-- Opening Marker --

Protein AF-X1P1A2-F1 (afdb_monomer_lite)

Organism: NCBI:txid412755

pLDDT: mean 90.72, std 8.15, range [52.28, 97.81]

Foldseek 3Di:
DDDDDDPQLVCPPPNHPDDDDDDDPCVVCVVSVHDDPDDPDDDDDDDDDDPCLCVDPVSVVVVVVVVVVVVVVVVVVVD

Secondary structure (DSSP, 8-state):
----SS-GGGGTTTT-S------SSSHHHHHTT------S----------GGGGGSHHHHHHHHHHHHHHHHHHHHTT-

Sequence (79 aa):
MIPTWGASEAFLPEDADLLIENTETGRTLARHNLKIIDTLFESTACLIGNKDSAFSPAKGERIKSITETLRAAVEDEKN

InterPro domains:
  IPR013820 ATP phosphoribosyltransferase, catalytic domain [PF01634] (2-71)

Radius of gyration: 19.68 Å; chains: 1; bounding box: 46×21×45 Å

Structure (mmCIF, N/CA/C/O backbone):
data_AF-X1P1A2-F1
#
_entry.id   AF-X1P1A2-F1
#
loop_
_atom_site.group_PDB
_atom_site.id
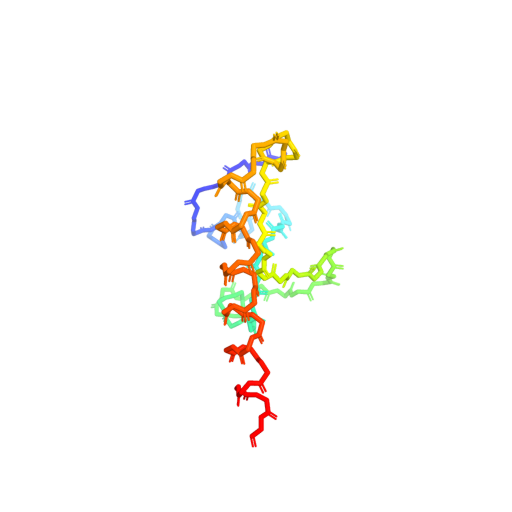
_atom_site.type_symbol
_atom_site.label_atom_id
_atom_site.label_alt_id
_atom_site.label_comp_id
_atom_site.label_asym_id
_atom_site.label_entity_id
_atom_site.label_seq_id
_atom_site.pdbx_PDB_ins_code
_atom_site.Cartn_x
_atom_site.Cartn_y
_atom_site.Cartn_z
_atom_site.occupancy
_atom_site.B_iso_or_equiv
_atom_site.auth_seq_id
_atom_site.auth_comp_id
_atom_site.auth_asym_id
_atom_site.auth_atom_id
_atom_site.pdbx_PDB_model_num
ATOM 1 N N . MET A 1 1 ? 19.935 1.920 0.493 1.00 86.62 1 MET A N 1
ATOM 2 C CA . MET A 1 1 ? 18.523 2.336 0.352 1.00 86.62 1 MET A CA 1
ATOM 3 C C . MET A 1 1 ? 18.485 3.848 0.286 1.00 86.62 1 MET A C 1
ATOM 5 O O . MET A 1 1 ? 19.057 4.476 1.170 1.00 86.62 1 MET A O 1
ATOM 9 N N . ILE A 1 2 ? 17.864 4.400 -0.756 1.00 91.69 2 ILE A N 1
ATOM 10 C CA . ILE A 1 2 ? 17.726 5.844 -0.981 1.00 91.69 2 ILE A CA 1
ATOM 11 C C . ILE A 1 2 ? 16.239 6.184 -0.799 1.00 91.69 2 ILE A C 1
ATOM 13 O O . ILE A 1 2 ? 15.422 5.643 -1.542 1.00 91.69 2 ILE A O 1
ATOM 17 N N . PRO A 1 3 ? 15.850 6.993 0.202 1.00 90.69 3 PRO A N 1
ATOM 18 C CA . PRO A 1 3 ? 14.466 7.429 0.342 1.00 90.69 3 PRO A CA 1
ATOM 19 C C . PRO A 1 3 ? 14.132 8.499 -0.704 1.00 90.69 3 PRO A C 1
ATOM 21 O O . PRO A 1 3 ? 14.936 9.394 -0.962 1.00 90.69 3 PRO A O 1
ATOM 24 N N . THR A 1 4 ? 12.928 8.426 -1.267 1.00 90.62 4 THR A N 1
ATO
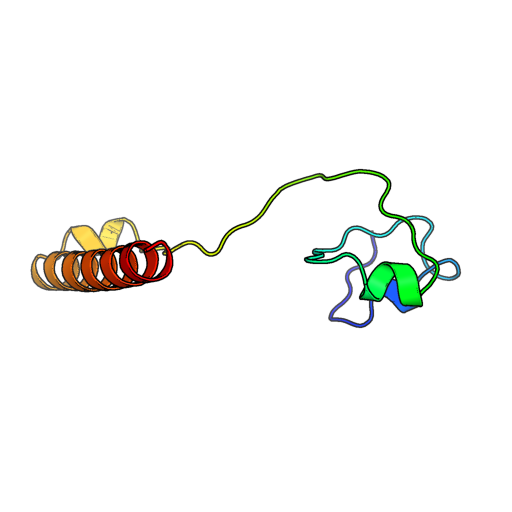M 25 C CA . THR A 1 4 ? 12.401 9.395 -2.236 1.00 90.62 4 THR A CA 1
ATOM 26 C C . THR A 1 4 ? 11.058 9.945 -1.749 1.00 90.62 4 THR A C 1
ATOM 28 O O . THR A 1 4 ? 10.387 9.343 -0.909 1.00 90.62 4 THR A O 1
ATOM 31 N N . TRP A 1 5 ? 10.664 11.112 -2.262 1.00 91.69 5 TRP A N 1
ATOM 32 C CA . TRP A 1 5 ? 9.395 11.779 -1.923 1.00 91.69 5 TRP A CA 1
ATOM 33 C C . TRP A 1 5 ? 8.525 12.025 -3.166 1.00 91.69 5 TRP A C 1
ATOM 35 O O . TRP A 1 5 ? 7.702 12.938 -3.188 1.00 91.69 5 TRP A O 1
ATOM 45 N N . GLY A 1 6 ? 8.724 11.214 -4.207 1.00 89.94 6 GLY A N 1
ATOM 46 C CA . GLY A 1 6 ? 8.042 11.310 -5.499 1.00 89.94 6 GLY A CA 1
ATOM 47 C C . GLY A 1 6 ? 9.012 11.215 -6.677 1.00 89.94 6 GLY A C 1
ATOM 48 O O . GLY A 1 6 ? 10.224 11.308 -6.485 1.00 89.94 6 GLY A O 1
ATOM 49 N N . ALA A 1 7 ? 8.457 11.025 -7.881 1.00 91.06 7 ALA A N 1
ATOM 50 C CA . ALA A 1 7 ? 9.199 10.838 -9.136 1.00 91.06 7 ALA A CA 1
ATOM 51 C C . ALA A 1 7 ? 10.341 9.812 -9.007 1.00 91.06 7 ALA A C 1
ATOM 53 O O . ALA A 1 7 ? 11.456 10.033 -9.483 1.00 91.06 7 ALA A O 1
ATOM 54 N N . SER A 1 8 ? 10.077 8.719 -8.291 1.00 93.69 8 SER A N 1
ATOM 55 C CA . SER A 1 8 ? 11.110 7.766 -7.895 1.00 93.69 8 SER A CA 1
ATOM 56 C C . SER A 1 8 ? 11.616 6.934 -9.080 1.00 93.69 8 SER A C 1
ATOM 58 O O . SER A 1 8 ? 12.760 6.482 -9.078 1.00 93.69 8 SER A O 1
ATOM 60 N N . GLU A 1 9 ? 10.825 6.856 -10.151 1.00 94.00 9 GLU A N 1
ATOM 61 C CA . GLU A 1 9 ? 11.167 6.219 -11.420 1.00 94.00 9 GLU A CA 1
ATOM 62 C C . GLU A 1 9 ? 12.348 6.891 -12.136 1.00 94.00 9 GLU A C 1
ATOM 64 O O . GLU A 1 9 ? 13.008 6.251 -12.949 1.00 94.00 9 GLU A O 1
ATOM 69 N N . ALA A 1 10 ? 12.628 8.166 -11.845 1.00 92.38 10 ALA A N 1
ATOM 70 C CA . ALA A 1 10 ? 13.729 8.915 -12.456 1.00 92.38 10 ALA A CA 1
ATOM 71 C C . ALA A 1 10 ? 15.111 8.580 -11.868 1.00 92.38 10 ALA A C 1
ATOM 73 O O . ALA A 1 10 ? 16.113 9.034 -12.407 1.00 92.38 10 ALA A O 1
ATOM 74 N N . PHE A 1 11 ? 15.165 7.818 -10.771 1.00 93.25 11 PHE A N 1
ATOM 75 C CA . PHE A 1 11 ? 16.416 7.419 -10.116 1.00 93.25 11 PHE A CA 1
ATOM 76 C C . PHE A 1 11 ? 17.066 6.202 -10.784 1.00 93.25 11 PHE A C 1
ATOM 78 O O . PHE A 1 11 ? 18.176 5.822 -10.418 1.00 93.25 11 PHE A O 1
ATOM 85 N N . LEU A 1 12 ? 16.372 5.542 -11.714 1.00 93.75 12 LEU A N 1
ATOM 86 C CA . LEU A 1 12 ? 16.888 4.357 -12.382 1.00 93.75 12 LEU A CA 1
ATOM 87 C C . LEU A 1 12 ? 17.232 4.645 -13.845 1.00 93.75 12 LEU A C 1
ATOM 89 O O . LEU A 1 12 ? 16.407 5.231 -14.550 1.00 93.75 12 LEU A O 1
ATOM 93 N N . PRO A 1 13 ? 18.357 4.089 -14.335 1.00 92.94 13 PRO A N 1
ATOM 94 C CA . PRO A 1 13 ? 19.336 3.257 -13.612 1.00 92.94 13 PRO A CA 1
ATOM 95 C C . PRO A 1 13 ? 20.461 4.038 -12.901 1.00 92.94 13 PRO A C 1
ATOM 97 O O . PRO A 1 13 ? 21.359 3.418 -12.337 1.00 92.94 13 PRO A O 1
ATOM 100 N N . GLU A 1 14 ? 20.487 5.368 -12.978 1.00 94.06 14 GLU A N 1
ATOM 101 C CA . GLU A 1 14 ? 21.672 6.162 -12.625 1.00 94.06 14 GLU A CA 1
ATOM 102 C C . GLU A 1 14 ? 21.996 6.168 -11.123 1.00 94.06 14 GLU A C 1
ATOM 104 O O . GLU A 1 14 ? 23.171 6.109 -10.752 1.00 94.06 14 GLU A O 1
ATOM 109 N N . ASP A 1 15 ? 20.975 6.221 -10.267 1.00 94.06 15 ASP A N 1
ATOM 110 C CA . ASP A 1 15 ? 21.115 6.348 -8.812 1.00 94.06 15 ASP A CA 1
ATOM 111 C C . ASP A 1 15 ? 20.787 5.045 -8.058 1.00 94.06 15 ASP A C 1
ATOM 113 O O . ASP A 1 15 ? 21.134 4.903 -6.879 1.00 94.06 15 ASP A O 1
ATOM 117 N N . ALA A 1 16 ? 20.116 4.084 -8.704 1.00 94.75 16 ALA A N 1
ATOM 118 C CA . ALA A 1 16 ? 19.762 2.795 -8.112 1.00 94.75 16 ALA A CA 1
ATOM 119 C C . ALA A 1 16 ? 19.602 1.670 -9.150 1.00 94.75 16 ALA A C 1
ATOM 121 O O . ALA A 1 16 ? 19.171 1.890 -10.278 1.00 94.75 16 ALA A O 1
ATOM 122 N N . ASP A 1 17 ? 19.853 0.431 -8.715 1.00 94.81 17 ASP A N 1
ATOM 123 C CA . ASP A 1 17 ? 19.641 -0.768 -9.541 1.00 94.81 17 ASP A CA 1
ATOM 124 C C . ASP A 1 17 ? 18.191 -1.285 -9.501 1.00 94.81 17 ASP A C 1
ATOM 126 O O . ASP A 1 17 ? 17.734 -1
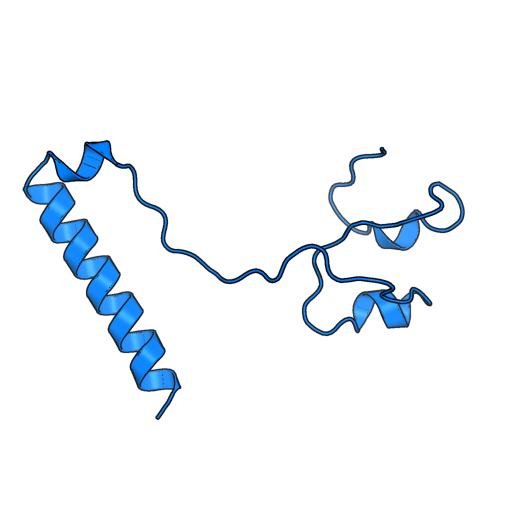.958 -10.424 1.00 94.81 17 ASP A O 1
ATOM 130 N N . LEU A 1 18 ? 17.471 -1.029 -8.401 1.00 95.31 18 LEU A N 1
ATOM 131 C CA . LEU A 1 18 ? 16.129 -1.554 -8.136 1.00 95.31 18 LEU A CA 1
ATOM 132 C C . LEU A 1 18 ? 15.250 -0.510 -7.449 1.00 95.31 18 LEU A C 1
ATOM 134 O O . LEU A 1 18 ? 15.711 0.243 -6.590 1.00 95.31 18 LEU A O 1
ATOM 138 N N . LEU A 1 19 ? 13.960 -0.548 -7.785 1.00 95.75 19 LEU A N 1
ATOM 139 C CA . LEU A 1 19 ? 12.928 0.312 -7.222 1.00 95.75 19 LEU A CA 1
ATOM 140 C C . LEU A 1 19 ? 11.901 -
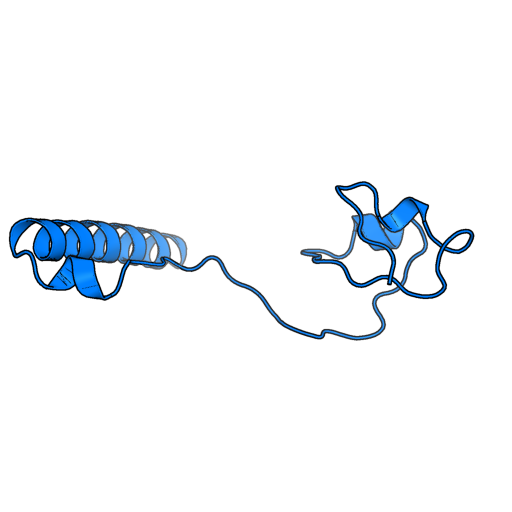0.505 -6.438 1.00 95.75 19 LEU A C 1
ATOM 142 O O . LEU A 1 19 ? 11.398 -1.512 -6.933 1.00 95.75 19 LEU A O 1
ATOM 146 N N . ILE A 1 20 ? 11.563 -0.045 -5.232 1.00 95.62 20 ILE A N 1
ATOM 147 C CA . ILE A 1 20 ? 10.406 -0.532 -4.474 1.00 95.62 20 ILE A CA 1
ATOM 148 C C . ILE A 1 20 ? 9.375 0.591 -4.471 1.00 95.62 20 ILE A C 1
ATOM 150 O O . ILE A 1 20 ? 9.594 1.623 -3.841 1.00 95.62 20 ILE A O 1
ATOM 154 N N . GLU A 1 21 ? 8.258 0.383 -5.162 1.00 93.94 21 GLU A N 1
ATOM 155 C CA . GLU A 1 21 ? 7.225 1.402 -5.335 1.00 93.94 21 GLU A CA 1
ATOM 156 C C . GLU A 1 21 ? 5.819 0.798 -5.282 1.00 93.94 21 GLU A C 1
ATOM 158 O O . GLU A 1 21 ? 5.592 -0.343 -5.690 1.00 93.94 21 GLU A O 1
ATOM 163 N N . ASN A 1 22 ? 4.866 1.575 -4.764 1.00 95.00 22 ASN A N 1
ATOM 164 C CA . ASN A 1 22 ? 3.452 1.241 -4.854 1.00 95.00 22 ASN A CA 1
ATOM 165 C C . ASN A 1 22 ? 2.959 1.547 -6.274 1.00 95.00 22 ASN A C 1
ATOM 167 O O . ASN A 1 22 ? 3.156 2.649 -6.782 1.00 95.00 22 ASN A O 1
ATOM 171 N N . THR A 1 23 ? 2.299 0.584 -6.911 1.00 95.06 23 THR A N 1
ATOM 172 C CA . THR A 1 23 ? 1.715 0.771 -8.236 1.00 95.06 23 THR A CA 1
ATOM 173 C C . THR A 1 23 ? 0.317 0.172 -8.301 1.00 95.06 23 THR A C 1
ATOM 175 O O . THR A 1 23 ? 0.048 -0.860 -7.696 1.00 95.06 23 THR A O 1
ATOM 178 N N . GLU A 1 24 ? -0.569 0.820 -9.058 1.00 95.19 24 GLU A N 1
ATOM 179 C CA . GLU A 1 24 ? -1.934 0.342 -9.288 1.00 95.19 24 GLU A CA 1
ATOM 180 C C . GLU A 1 24 ? -2.025 -0.411 -10.622 1.00 95.19 24 GLU A C 1
ATOM 182 O O . GLU A 1 24 ? -2.208 -1.621 -10.665 1.00 95.19 24 GLU A O 1
ATOM 187 N N . THR A 1 25 ? -1.841 0.299 -11.740 1.00 95.44 25 THR A N 1
ATOM 188 C CA . THR A 1 25 ? -1.944 -0.287 -13.090 1.00 95.44 25 THR A CA 1
ATOM 189 C C . THR A 1 25 ? -0.592 -0.610 -13.727 1.00 95.44 25 THR A C 1
ATOM 191 O O . THR A 1 25 ? -0.553 -1.113 -14.848 1.00 95.44 25 THR A O 1
ATOM 194 N N . GLY A 1 26 ? 0.525 -0.237 -13.092 1.00 95.75 26 GLY A N 1
ATOM 195 C CA . GLY A 1 26 ? 1.869 -0.350 -13.675 1.00 95.75 26 GLY A CA 1
ATOM 196 C C . GLY A 1 26 ? 2.159 0.610 -14.840 1.00 95.75 26 GLY A C 1
ATOM 197 O O . GLY A 1 26 ? 3.268 0.606 -15.372 1.00 95.75 26 GLY A O 1
ATOM 198 N N . ARG A 1 27 ? 1.201 1.454 -15.257 1.00 96.06 27 ARG A N 1
ATOM 199 C CA . ARG A 1 27 ? 1.346 2.315 -16.449 1.00 96.06 27 ARG A CA 1
ATOM 200 C C . ARG A 1 27 ? 2.481 3.327 -16.336 1.00 96.06 27 ARG A C 1
ATOM 202 O O . ARG A 1 27 ? 3.142 3.583 -17.338 1.00 96.06 27 ARG A O 1
ATOM 209 N N . THR A 1 28 ? 2.694 3.912 -15.159 1.00 94.62 28 THR A N 1
ATOM 210 C CA . THR A 1 28 ? 3.783 4.878 -14.948 1.00 94.62 28 THR A CA 1
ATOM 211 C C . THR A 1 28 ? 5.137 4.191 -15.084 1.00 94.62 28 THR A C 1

-- Closing Marker --

◆ AIM OF THE EXERCISE:
In the data above, which lines lie between the line with "ATOM 164 C CA" and the line with "ATOM 210 C CA", inclusive? Print those lines exactly and nothing else.

◆ SOLUTION FOR THIS PROBLEM:
ATOM 164 C CA . ASN A 1 22 ? 3.452 1.241 -4.854 1.00 95.00 22 ASN A CA 1
ATOM 165 C C . ASN A 1 22 ? 2.959 1.547 -6.274 1.00 95.00 22 ASN A C 1
ATOM 167 O O . ASN A 1 22 ? 3.156 2.649 -6.782 1.00 95.00 22 ASN A O 1
ATOM 171 N N . THR A 1 23 ? 2.299 0.584 -6.911 1.00 95.06 23 THR A N 1
ATOM 172 C CA . THR A 1 23 ? 1.715 0.771 -8.236 1.00 95.06 23 THR A CA 1
ATOM 173 C C . THR A 1 23 ? 0.317 0.172 -8.301 1.00 95.06 23 THR A C 1
ATOM 175 O O . THR A 1 23 ? 0.048 -0.860 -7.696 1.00 95.06 23 THR A O 1
ATOM 178 N N . GLU A 1 24 ? -0.569 0.820 -9.058 1.00 95.19 24 GLU A N 1
ATOM 179 C CA . GLU A 1 24 ? -1.934 0.342 -9.288 1.00 95.19 24 GLU A CA 1
ATOM 180 C C . GLU A 1 24 ? -2.025 -0.411 -10.622 1.00 95.19 24 GLU A C 1
ATOM 182 O O . GLU A 1 24 ? -2.208 -1.621 -10.665 1.00 95.19 24 GLU A O 1
ATOM 187 N N . THR A 1 25 ? -1.841 0.299 -11.740 1.00 95.44 25 THR A N 1
ATOM 188 C CA . THR A 1 25 ? -1.944 -0.287 -13.090 1.00 95.44 25 THR A CA 1
ATOM 189 C C . THR A 1 25 ? -0.592 -0.610 -13.727 1.00 95.44 25 THR A C 1
ATOM 191 O O . THR A 1 25 ? -0.553 -1.113 -14.848 1.00 95.44 25 THR A O 1
ATOM 194 N N . GLY A 1 26 ? 0.525 -0.237 -13.092 1.00 95.75 26 GLY A N 1
ATOM 195 C CA . GLY A 1 26 ? 1.869 -0.350 -13.675 1.00 95.75 26 GLY A CA 1
ATOM 196 C C . GLY A 1 26 ? 2.159 0.610 -14.840 1.00 95.75 26 GLY A C 1
ATOM 197 O O . GLY A 1 26 ? 3.268 0.606 -15.372 1.00 95.75 26 GLY A O 1
ATOM 198 N N . ARG A 1 27 ? 1.201 1.454 -15.257 1.00 96.06 27 ARG A N 1
ATOM 199 C CA . ARG A 1 27 ? 1.346 2.315 -16.449 1.00 96.06 27 ARG A CA 1
ATOM 200 C C . ARG A 1 27 ? 2.481 3.327 -16.336 1.00 96.06 27 ARG A C 1
ATOM 202 O O . ARG A 1 27 ? 3.142 3.583 -17.338 1.00 96.06 27 ARG A O 1
ATOM 209 N N . THR A 1 28 ? 2.694 3.912 -15.159 1.00 94.62 28 THR A N 1
ATOM 210 C CA . THR A 1 28 ? 3.783 4.878 -14.948 1.00 94.62 28 THR A CA 1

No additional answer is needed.